Alerts route to different channels based on severity:
- Critical: Push notification via ntfy (immediate)
- Warning: Grouped digest every 30 minutes
- Info: Dashboard annotation only
Log Aggregation with Loki
Loki collects logs from every container via Alloy (successor to Promtail). The key insight: don't index log content. Loki indexes labels (container name, compose project, severity) and searches content at query time. This keeps storage costs manageable even at high log volumes.
# Example LogQL query: Find error logs from a specific container
{container_name="ghost-blog"} |= "error" | json | level="error"
# Aggregate error rate over time
sum(rate({job="docker"} |= "error" [5m])) by (container_name)
External Monitoring with Uptime Kuma
Prometheus monitors from the inside. Uptime Kuma monitors from the outside — 67 monitors checking HTTP endpoints, TCP ports, DNS resolution, and SSL certificate expiry. If Prometheus goes down, Uptime Kuma still catches it. If Uptime Kuma goes down, Prometheus alerts on it.
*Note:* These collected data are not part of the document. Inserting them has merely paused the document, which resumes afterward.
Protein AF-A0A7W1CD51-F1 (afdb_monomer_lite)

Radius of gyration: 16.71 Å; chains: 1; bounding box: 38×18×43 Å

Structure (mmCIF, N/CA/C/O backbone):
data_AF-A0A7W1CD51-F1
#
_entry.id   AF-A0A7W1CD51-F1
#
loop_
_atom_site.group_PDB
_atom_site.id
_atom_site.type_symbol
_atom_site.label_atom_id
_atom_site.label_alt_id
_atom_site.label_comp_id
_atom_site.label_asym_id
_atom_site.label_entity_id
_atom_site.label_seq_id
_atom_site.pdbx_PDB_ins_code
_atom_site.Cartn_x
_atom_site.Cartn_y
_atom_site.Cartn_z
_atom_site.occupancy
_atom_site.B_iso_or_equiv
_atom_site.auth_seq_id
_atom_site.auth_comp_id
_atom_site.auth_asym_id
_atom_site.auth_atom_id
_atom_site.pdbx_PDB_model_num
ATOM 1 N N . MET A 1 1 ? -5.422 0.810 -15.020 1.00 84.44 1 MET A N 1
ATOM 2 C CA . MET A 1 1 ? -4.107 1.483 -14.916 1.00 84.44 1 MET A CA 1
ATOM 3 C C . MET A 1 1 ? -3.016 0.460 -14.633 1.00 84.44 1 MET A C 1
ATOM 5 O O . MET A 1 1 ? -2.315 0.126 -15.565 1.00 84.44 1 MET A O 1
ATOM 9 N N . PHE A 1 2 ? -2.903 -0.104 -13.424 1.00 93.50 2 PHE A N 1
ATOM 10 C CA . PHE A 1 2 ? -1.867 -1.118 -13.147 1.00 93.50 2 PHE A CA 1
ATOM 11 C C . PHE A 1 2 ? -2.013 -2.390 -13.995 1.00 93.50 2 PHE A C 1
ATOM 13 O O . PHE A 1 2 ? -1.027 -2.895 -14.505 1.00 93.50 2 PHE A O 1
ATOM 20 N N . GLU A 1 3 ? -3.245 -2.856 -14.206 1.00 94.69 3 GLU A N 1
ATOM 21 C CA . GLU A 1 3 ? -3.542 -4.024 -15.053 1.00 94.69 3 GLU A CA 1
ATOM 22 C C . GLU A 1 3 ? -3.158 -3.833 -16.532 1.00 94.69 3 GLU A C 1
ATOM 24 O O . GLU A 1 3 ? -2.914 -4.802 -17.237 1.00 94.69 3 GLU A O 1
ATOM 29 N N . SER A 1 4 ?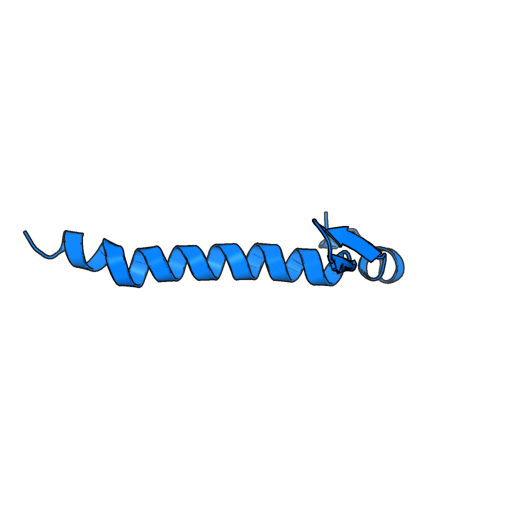 -3.083 -2.587 -17.010 1.00 96.75 4 SER A N 1
ATOM 30 C CA . SER A 1 4 ? -2.721 -2.279 -18.399 1.00 96.75 4 SER A CA 1
ATOM 31 C C . SER A 1 4 ? -1.221 -2.048 -18.603 1.00 9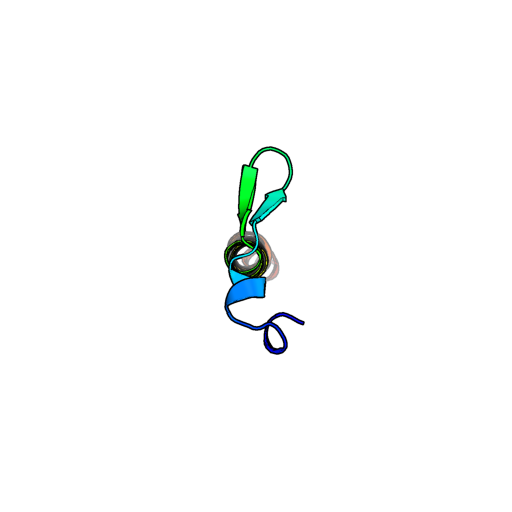6.75 4 SER A C 1
ATOM 33 O O . SER A 1 4 ? -0.824 -1.655 -19.696 1.00 96.75 4 SER A O 1
ATOM 35 N N . PHE A 1 5 ? -0.399 -2.199 -17.563 1.00 97.88 5 PHE A N 1
ATOM 36 C CA . PHE A 1 5 ? 1.047 -2.008 -17.643 1.00 97.88 5 PHE A CA 1
ATOM 3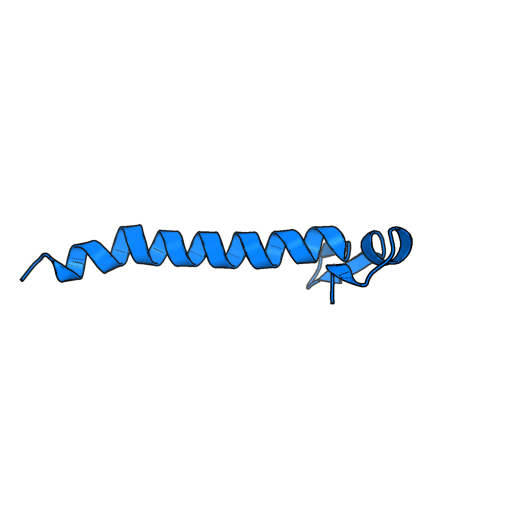7 C C . PHE A 1 5 ? 1.755 -3.320 -17.966 1.00 97.88 5 PHE A C 1
ATOM 39 O O . PHE A 1 5 ? 1.384 -4.376 -17.457 1.00 97.88 5 PHE A O 1
ATOM 46 N N . ASP A 1 6 ? 2.786 -3.235 -18.802 1.00 97.94 6 ASP A N 1
ATOM 47 C CA . ASP A 1 6 ? 3.705 -4.343 -19.022 1.00 97.94 6 ASP A CA 1
ATOM 48 C C . ASP A 1 6 ? 4.693 -4.492 -17.853 1.00 97.94 6 ASP A C 1
ATOM 50 O O . ASP A 1 6 ? 4.757 -3.671 -16.930 1.00 97.94 6 ASP A O 1
ATOM 54 N N . GLU A 1 7 ? 5.452 -5.586 -17.871 1.00 97.38 7 GLU A N 1
ATOM 55 C CA . GLU A 1 7 ? 6.394 -5.918 -16.801 1.00 97.38 7 GLU A CA 1
ATOM 56 C C . GLU A 1 7 ? 7.486 -4.852 -16.642 1.00 97.38 7 GLU A C 1
ATOM 58 O O . GLU A 1 7 ? 7.847 -4.499 -15.519 1.00 97.38 7 GLU A O 1
ATOM 63 N N . GLU A 1 8 ? 7.961 -4.277 -17.749 1.00 98.31 8 GLU A N 1
ATOM 64 C CA . GLU A 1 8 ? 8.968 -3.217 -17.723 1.00 98.31 8 GLU A CA 1
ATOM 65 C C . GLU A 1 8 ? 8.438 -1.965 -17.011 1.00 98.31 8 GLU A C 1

Redundancy in monitoring is non-negotiable.
Lessons Learned
- Start with alerts, not dashboards. A beautiful dashboard nobody watches is worthless. Alerts that wake you up at 3am are real.
- Retention matters. I keep 15 days of full-resolution metrics, 90 days of downsampled data. Adjust based on your storage budget.
- Label cardinality kills Prometheus. Don't create labels with unbounded values (like request URLs). Your TSDB will explode.
- Monitor the monitors. Deadman alerts ensure your alerting pipeline itself is healthy.
- Document your dashboards. Future you won't remember what that custom panel formula means.
The monitoring stack is the foundation of everything else. Without visibility, you can't optimize, secure, or scale. It was the first thing I built and the last thing I'd ever remove.